We dont drink any weak re run coffee around here. We like it strong..hot and black like our ladies. Nobody drinks tea anymore. Just make folks nervous and want to wee wee a lot..sorta like Light Beer.


----------



## charito (Oct 12, 2013)

bigwheel said:


> We dont drink any weak re run coffee around here. We like it strong..hot and black like our ladies. Nobody drinks tea anymore. Just make folks nervous and want to wee wee a lot..sorta like Light Beer.


Well....Mad Max scenario. No more groceries open.


----------



## charito (Oct 12, 2013)

What brand of coffee do you like best?


----------



## Annie (Dec 5, 2015)

I miss the pumpkin coffee. Green Mountain Pumpkin mmh mmh! I love that stuff. They don't stock it offseason. If teotwki doesn't happen before October, I gonna put some back with our regular stash.

Re: @charito. I'm not picky. We get the coffee from Costco. Chock Full of Nuts and Kirkland.


----------



## CC Pereira (9 mo ago)

I like Postum as a coffee alternative, but I think it has changed since I had it last.


----------



## Fen Weald (8 mo ago)

Annie said:


> I made me some pine needle tea from my Christmas tree a couple years ago. It didn't kill me but it's certainly no substitute for coffee!
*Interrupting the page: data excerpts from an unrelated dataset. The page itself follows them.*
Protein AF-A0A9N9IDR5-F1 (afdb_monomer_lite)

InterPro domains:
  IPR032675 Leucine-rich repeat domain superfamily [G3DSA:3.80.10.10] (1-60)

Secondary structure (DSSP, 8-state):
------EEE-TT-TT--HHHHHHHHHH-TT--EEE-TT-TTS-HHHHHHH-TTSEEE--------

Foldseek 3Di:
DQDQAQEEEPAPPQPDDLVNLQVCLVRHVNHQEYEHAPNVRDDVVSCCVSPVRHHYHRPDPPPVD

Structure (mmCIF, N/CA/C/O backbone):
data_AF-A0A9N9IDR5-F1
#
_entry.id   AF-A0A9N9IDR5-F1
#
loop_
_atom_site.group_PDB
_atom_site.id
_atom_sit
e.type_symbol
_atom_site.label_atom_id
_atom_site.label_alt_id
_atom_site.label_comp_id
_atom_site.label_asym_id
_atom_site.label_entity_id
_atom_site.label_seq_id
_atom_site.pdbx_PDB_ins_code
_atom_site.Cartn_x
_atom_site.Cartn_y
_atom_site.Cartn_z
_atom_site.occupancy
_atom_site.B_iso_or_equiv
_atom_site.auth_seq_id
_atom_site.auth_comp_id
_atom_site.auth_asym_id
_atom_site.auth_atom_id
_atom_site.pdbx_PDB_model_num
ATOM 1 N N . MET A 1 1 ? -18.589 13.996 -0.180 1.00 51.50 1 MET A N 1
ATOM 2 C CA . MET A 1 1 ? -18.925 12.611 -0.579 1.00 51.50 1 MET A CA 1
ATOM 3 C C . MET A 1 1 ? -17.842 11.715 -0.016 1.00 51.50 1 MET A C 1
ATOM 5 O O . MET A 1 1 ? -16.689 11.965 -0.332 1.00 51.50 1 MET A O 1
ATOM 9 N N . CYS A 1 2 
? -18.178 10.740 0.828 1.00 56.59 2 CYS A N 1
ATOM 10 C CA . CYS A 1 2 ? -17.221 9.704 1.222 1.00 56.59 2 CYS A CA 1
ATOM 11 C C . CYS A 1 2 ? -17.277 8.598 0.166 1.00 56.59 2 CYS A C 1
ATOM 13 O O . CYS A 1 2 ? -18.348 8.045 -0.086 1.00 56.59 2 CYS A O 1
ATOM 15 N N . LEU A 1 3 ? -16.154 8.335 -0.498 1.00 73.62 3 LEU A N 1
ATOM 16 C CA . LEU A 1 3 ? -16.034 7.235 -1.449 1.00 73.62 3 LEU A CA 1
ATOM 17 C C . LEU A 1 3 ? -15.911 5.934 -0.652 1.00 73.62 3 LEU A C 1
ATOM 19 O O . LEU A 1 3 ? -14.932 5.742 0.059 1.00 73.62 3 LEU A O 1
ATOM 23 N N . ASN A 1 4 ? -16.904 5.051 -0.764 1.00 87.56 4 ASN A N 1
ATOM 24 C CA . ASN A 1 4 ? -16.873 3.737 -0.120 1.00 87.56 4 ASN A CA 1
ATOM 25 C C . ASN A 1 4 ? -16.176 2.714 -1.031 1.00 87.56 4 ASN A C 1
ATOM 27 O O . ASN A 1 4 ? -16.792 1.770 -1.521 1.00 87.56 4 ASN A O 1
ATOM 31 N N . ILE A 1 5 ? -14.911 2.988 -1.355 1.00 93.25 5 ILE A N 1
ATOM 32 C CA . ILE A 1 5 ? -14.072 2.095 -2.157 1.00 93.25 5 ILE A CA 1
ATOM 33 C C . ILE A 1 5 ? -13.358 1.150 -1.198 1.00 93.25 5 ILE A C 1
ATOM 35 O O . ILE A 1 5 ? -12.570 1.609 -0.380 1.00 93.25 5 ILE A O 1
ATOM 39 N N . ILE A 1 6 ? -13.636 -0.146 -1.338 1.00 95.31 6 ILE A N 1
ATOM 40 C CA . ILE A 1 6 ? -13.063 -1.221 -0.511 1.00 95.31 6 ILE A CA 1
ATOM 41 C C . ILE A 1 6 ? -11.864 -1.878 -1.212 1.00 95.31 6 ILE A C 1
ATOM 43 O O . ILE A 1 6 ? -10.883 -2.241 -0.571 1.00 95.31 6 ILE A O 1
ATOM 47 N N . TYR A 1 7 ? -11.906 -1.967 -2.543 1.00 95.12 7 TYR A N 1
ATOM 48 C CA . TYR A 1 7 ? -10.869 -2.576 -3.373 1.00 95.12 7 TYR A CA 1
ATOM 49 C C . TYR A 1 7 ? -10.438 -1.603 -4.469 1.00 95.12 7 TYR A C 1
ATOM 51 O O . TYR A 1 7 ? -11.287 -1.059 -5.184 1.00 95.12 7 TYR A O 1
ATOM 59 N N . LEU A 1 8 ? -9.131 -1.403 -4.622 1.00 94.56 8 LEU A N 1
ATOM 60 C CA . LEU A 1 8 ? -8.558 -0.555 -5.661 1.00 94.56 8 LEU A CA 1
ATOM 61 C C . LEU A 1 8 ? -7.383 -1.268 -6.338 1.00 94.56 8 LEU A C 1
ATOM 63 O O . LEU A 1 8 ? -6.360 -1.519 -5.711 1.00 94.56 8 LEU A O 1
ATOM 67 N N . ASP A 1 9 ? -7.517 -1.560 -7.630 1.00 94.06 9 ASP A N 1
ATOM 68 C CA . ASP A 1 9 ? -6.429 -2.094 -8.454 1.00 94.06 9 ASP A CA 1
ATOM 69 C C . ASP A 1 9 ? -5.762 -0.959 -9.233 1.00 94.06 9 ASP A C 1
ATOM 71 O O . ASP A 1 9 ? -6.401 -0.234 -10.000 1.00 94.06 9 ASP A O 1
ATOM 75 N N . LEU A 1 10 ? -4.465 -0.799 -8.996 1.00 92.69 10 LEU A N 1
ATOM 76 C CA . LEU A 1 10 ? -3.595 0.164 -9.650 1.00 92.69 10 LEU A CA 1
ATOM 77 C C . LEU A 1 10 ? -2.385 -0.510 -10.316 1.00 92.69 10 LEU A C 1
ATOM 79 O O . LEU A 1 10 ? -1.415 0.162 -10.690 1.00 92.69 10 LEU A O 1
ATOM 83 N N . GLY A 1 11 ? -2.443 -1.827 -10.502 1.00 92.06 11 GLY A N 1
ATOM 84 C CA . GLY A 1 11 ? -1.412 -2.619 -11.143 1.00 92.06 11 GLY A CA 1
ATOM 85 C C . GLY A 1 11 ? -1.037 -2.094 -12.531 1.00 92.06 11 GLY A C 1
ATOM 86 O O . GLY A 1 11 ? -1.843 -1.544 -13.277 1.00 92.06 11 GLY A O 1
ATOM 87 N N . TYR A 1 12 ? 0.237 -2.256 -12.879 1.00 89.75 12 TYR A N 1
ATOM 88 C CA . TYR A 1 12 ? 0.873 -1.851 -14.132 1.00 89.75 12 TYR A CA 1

It's best if you pick the young tender shoots in the spring and dry them. They have a sweet, citrus flavor. Dried they will last you a year.


----------



## Fen Weald (8 mo ago)

Mr.penguin said:


> I would rather have herbal tea from the garden or pine needle tea.
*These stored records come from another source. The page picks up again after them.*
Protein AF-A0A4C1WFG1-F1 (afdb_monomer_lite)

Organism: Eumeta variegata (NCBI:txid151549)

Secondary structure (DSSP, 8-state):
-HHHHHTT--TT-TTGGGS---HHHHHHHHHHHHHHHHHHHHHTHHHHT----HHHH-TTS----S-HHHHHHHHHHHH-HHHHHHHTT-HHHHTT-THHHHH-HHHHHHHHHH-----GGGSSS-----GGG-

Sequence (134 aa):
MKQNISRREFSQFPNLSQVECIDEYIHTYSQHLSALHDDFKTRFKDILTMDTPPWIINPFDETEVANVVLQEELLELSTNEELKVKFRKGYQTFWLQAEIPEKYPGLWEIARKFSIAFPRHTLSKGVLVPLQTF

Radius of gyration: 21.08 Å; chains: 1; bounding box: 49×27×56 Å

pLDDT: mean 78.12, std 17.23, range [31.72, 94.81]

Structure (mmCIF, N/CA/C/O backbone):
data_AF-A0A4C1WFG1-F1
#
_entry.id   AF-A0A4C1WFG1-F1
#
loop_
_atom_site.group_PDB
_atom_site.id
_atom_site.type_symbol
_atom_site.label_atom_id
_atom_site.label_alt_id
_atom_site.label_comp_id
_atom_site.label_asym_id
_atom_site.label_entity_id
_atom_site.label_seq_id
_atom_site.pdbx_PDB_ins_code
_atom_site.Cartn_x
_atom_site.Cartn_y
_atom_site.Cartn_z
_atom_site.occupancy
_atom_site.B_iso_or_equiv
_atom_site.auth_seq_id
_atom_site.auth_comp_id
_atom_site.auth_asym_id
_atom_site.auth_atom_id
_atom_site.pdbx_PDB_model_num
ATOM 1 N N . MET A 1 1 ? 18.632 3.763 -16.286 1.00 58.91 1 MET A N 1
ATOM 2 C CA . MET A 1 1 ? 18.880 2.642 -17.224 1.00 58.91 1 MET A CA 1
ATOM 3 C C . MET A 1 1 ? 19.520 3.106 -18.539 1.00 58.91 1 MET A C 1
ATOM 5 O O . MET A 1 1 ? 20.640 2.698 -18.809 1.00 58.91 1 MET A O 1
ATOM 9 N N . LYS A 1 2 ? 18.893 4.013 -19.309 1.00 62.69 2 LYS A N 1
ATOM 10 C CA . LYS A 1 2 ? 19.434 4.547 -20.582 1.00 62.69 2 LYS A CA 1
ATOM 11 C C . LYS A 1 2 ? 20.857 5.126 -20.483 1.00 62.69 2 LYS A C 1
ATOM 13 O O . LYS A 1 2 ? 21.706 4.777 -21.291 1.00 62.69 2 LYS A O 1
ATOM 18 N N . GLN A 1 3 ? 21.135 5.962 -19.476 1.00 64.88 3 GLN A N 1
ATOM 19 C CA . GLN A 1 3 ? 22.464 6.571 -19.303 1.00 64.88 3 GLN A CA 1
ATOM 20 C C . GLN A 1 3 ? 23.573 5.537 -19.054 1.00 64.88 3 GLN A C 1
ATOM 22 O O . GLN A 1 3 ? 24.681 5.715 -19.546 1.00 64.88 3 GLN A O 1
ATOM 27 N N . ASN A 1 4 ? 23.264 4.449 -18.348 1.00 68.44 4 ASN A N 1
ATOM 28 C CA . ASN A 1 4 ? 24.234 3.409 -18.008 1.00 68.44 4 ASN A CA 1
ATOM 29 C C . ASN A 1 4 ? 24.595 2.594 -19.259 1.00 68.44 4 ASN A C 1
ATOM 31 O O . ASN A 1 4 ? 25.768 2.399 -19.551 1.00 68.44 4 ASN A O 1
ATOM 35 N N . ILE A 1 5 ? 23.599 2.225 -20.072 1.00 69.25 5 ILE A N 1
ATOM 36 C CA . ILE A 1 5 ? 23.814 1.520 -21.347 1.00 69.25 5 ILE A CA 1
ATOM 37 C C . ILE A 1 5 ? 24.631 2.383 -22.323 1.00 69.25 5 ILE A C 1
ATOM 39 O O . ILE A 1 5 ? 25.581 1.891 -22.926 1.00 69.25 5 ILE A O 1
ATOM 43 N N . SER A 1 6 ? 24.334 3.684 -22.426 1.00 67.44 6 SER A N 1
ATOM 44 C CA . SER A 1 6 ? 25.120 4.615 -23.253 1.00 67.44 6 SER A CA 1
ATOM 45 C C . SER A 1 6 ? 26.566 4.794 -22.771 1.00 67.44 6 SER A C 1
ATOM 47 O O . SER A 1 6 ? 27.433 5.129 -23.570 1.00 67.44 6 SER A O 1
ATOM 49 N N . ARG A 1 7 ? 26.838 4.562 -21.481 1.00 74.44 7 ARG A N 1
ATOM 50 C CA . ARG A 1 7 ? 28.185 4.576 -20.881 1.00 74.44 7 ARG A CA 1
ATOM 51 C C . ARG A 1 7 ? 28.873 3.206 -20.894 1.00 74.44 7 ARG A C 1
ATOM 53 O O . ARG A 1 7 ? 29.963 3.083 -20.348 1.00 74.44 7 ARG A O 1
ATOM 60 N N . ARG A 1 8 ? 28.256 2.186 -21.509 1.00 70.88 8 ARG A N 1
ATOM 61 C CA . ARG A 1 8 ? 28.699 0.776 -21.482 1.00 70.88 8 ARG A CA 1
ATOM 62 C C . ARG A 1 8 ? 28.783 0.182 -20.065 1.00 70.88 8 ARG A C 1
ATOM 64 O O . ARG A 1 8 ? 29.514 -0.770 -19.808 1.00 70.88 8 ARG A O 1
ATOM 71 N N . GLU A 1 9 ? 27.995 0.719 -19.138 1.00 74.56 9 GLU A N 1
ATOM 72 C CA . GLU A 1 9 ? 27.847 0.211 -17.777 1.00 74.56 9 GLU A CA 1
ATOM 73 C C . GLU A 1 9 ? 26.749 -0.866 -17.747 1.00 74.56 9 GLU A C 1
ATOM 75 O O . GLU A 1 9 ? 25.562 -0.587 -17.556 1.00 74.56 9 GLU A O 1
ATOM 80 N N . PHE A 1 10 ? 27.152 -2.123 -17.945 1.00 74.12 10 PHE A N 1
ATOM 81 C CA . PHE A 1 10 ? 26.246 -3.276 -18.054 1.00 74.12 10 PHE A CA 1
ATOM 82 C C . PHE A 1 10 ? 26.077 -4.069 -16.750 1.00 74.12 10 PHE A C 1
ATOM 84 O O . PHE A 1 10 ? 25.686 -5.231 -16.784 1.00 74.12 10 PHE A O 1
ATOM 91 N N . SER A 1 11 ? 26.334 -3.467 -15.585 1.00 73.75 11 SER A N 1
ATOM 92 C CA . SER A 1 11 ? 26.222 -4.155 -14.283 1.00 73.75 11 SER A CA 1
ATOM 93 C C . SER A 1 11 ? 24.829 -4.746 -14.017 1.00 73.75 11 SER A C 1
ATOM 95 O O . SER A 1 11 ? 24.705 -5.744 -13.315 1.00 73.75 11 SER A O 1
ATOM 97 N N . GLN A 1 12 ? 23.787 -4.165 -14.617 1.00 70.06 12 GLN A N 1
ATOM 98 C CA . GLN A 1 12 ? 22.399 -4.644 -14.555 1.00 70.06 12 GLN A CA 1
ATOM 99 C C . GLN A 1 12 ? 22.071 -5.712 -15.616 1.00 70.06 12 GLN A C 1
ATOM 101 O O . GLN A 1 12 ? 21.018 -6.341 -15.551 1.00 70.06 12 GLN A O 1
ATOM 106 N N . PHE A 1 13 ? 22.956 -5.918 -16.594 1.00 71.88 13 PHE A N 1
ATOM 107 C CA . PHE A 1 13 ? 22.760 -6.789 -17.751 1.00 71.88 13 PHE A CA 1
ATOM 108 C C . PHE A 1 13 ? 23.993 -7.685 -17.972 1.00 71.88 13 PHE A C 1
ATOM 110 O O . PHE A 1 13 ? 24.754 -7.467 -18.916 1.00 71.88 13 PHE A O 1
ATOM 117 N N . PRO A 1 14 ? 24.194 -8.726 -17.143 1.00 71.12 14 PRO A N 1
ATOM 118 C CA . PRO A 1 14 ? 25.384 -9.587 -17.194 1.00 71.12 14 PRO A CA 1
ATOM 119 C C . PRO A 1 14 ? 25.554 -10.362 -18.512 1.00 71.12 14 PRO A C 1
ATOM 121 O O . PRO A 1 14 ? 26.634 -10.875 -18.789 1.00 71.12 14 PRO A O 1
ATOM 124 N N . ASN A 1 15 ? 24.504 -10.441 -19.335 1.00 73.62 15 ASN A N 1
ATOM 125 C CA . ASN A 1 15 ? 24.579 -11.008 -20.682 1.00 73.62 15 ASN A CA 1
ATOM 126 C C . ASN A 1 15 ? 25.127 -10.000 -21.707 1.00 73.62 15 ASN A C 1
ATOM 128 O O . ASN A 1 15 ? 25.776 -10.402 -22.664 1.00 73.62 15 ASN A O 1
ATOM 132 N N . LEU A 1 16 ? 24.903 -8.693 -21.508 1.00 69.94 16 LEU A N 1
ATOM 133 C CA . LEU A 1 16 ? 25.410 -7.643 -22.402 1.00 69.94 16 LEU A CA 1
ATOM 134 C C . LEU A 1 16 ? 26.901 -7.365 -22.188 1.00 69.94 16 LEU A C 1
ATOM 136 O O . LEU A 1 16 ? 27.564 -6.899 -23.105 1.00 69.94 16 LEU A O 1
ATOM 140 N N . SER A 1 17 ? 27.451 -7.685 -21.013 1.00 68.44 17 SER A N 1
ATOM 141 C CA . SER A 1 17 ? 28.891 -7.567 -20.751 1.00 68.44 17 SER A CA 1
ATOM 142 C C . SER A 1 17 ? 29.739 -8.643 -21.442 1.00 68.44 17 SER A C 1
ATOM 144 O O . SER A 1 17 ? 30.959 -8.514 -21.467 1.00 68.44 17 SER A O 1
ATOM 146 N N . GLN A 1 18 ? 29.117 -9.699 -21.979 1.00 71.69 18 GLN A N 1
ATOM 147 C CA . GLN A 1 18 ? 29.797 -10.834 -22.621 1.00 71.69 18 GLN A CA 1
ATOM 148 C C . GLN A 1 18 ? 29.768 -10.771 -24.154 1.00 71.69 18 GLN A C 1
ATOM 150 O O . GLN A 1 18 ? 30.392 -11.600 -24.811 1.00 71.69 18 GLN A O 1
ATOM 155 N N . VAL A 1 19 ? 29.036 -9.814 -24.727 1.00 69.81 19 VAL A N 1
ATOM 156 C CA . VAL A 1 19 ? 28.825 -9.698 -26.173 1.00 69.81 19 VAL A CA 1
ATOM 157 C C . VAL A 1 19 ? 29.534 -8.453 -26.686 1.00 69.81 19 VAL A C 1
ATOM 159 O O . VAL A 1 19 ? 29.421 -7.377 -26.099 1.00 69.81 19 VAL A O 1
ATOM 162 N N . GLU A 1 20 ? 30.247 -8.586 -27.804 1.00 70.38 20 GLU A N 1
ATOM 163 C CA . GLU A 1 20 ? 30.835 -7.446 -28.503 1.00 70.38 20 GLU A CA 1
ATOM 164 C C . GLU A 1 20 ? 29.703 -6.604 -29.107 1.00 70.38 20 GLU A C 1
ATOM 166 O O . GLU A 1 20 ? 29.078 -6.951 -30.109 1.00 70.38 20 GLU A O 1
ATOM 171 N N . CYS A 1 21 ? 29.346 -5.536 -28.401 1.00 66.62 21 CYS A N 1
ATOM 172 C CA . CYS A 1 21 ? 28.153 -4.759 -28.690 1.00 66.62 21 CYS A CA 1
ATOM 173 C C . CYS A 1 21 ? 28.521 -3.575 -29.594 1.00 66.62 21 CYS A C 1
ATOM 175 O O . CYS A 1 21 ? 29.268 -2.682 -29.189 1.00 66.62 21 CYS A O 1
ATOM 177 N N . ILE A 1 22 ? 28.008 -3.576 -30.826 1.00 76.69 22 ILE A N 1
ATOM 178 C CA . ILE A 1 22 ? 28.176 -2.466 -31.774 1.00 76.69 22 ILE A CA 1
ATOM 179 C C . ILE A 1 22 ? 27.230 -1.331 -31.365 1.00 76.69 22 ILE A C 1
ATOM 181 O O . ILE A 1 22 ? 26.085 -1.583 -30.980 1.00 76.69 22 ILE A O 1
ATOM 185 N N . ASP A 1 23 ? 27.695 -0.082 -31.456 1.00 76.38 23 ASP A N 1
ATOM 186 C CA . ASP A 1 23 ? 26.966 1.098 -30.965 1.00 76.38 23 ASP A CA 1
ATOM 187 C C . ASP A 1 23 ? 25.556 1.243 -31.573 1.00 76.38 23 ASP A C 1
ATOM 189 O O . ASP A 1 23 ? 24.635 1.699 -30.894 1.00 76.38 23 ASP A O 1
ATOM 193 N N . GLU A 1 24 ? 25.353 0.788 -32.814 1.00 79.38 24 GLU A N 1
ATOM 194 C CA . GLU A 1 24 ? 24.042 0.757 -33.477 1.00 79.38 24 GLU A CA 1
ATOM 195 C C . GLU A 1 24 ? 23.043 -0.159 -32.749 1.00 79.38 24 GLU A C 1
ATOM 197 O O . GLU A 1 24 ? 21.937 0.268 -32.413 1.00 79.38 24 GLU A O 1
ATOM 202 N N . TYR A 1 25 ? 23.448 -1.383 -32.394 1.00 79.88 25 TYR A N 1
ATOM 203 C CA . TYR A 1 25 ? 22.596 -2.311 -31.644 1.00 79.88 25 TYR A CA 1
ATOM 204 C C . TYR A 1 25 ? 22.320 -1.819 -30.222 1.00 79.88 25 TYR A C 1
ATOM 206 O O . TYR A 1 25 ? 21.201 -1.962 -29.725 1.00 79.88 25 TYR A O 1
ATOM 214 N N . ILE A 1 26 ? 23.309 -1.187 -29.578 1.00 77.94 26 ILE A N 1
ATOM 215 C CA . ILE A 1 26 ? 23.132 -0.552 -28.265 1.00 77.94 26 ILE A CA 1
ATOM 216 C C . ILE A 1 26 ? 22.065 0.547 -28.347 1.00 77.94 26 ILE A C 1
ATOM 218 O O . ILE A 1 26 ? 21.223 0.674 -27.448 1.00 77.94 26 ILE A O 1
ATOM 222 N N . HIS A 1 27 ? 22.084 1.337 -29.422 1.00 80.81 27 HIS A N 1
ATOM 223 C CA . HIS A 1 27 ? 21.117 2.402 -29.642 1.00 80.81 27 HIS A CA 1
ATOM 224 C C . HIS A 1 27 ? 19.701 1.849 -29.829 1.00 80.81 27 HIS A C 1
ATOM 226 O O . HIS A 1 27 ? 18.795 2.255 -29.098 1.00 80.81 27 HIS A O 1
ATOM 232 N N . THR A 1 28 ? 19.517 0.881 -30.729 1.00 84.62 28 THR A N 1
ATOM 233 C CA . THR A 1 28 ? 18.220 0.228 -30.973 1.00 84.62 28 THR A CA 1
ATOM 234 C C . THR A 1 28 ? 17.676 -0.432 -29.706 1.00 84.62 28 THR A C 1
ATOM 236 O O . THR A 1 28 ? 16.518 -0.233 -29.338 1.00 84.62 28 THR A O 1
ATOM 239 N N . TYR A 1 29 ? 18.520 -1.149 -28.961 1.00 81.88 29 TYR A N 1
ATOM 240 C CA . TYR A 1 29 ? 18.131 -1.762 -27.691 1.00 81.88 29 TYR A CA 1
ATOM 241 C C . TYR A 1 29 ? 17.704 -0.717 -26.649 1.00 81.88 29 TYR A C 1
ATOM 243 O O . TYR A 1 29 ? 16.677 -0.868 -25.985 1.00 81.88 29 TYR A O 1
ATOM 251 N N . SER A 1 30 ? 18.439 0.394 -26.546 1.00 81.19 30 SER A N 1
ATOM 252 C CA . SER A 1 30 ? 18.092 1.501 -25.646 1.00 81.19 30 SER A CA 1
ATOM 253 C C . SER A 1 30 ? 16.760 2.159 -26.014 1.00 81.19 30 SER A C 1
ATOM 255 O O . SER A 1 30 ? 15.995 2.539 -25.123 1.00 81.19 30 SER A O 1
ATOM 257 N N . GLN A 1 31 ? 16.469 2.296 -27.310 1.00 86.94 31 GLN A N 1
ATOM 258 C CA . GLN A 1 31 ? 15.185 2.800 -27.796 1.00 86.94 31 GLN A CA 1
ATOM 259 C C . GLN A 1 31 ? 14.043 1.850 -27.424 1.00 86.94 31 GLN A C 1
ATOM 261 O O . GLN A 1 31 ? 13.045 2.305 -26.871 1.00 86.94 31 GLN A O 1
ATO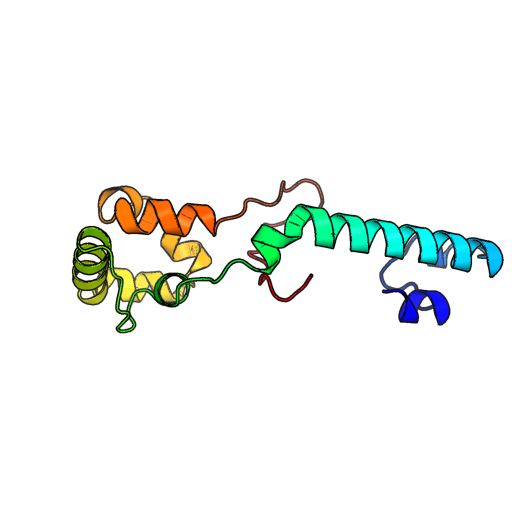M 266 N N . HIS A 1 32 ? 14.207 0.541 -27.638 1.00 87.69 32 HIS A N 1
ATOM 267 C CA . HIS A 1 32 ? 13.199 -0.451 -27.256 1.00 87.69 32 HIS A CA 1
ATOM 268 C C . HIS A 1 32 ? 12.933 -0.469 -25.753 1.00 87.69 32 HIS A C 1
ATOM 270 O O . HIS A 1 32 ? 11.775 -0.474 -25.346 1.00 87.69 32 HIS A O 1
ATOM 276 N N . LEU A 1 33 ? 13.978 -0.417 -24.923 1.00 86.19 33 LEU A N 1
ATOM 277 C CA . LEU A 1 33 ? 13.810 -0.318 -23.474 1.00 86.19 33 LEU A CA 1
ATOM 278 C C . LEU A 1 33 ? 13.088 0.965 -23.060 1.00 86.19 33 LEU A C 1
ATOM 280 O O . LEU A 1 33 ? 12.304 0.936 -22.117 1.00 86.19 33 LEU A O 1
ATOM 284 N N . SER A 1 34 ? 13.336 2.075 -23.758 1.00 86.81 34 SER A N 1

chaga tea with goats' milk and maple syrup. It's my favorite winter drink


----------



## Usernameforyou (8 mo ago)

When the colonists made it down further south they couldn't get their hands on any coffee. So they found a tree. It's called Kentucky coffee bean tree. It doesn't have any caffeine but it tastes like coffee. You could get caffeine extract and mix it with the brewed beans I guess. I'm just going for teas when I run out, but i have to say it is going to suck not having my coffee 😆


----------



## Mr.penguin (9 mo ago)

I just thought of this what about mixing your grounds with Cinnamon to make Cafe de ole? This will at least enhance the flavor of your watered down coffee. Roasted Chicory Is another common filler in cheap coffee. It has all the taste of coffee without the caffeine. There are also some questionable war-time coffee alternatives out there I have heard of but haven't tried myself like: Roasted wheat, Roasted peanuts, Roasted dandelion root, Roasted sweet potato and burnt toast. Basically if you can roast it someone has tried making coffee out of it.


----------



## Mr.penguin (9 mo ago)

CC Pereira said:


> I like Postum as a coffee alternative, but I think it has changed since I had it last.


I looked this up. It's made from wheat bran and molasses. Whoever thought this up in 1895 was a genius. They turned agriculture by-products no one wanted usually used as animal feed into a commodity. It looks like they still have the original flavor but they also have coffee and cocoa flavors.


----------



## ItsJustMe (Dec 12, 2020)

I have re-brewed coffee grounds, back in the poor days. I added a small amount of "new" grounds to the already brewed grounds and ran it through the brewing process. Couldn't tell any difference. Will do it again if those times return and be thankful to have any coffee at all.


----------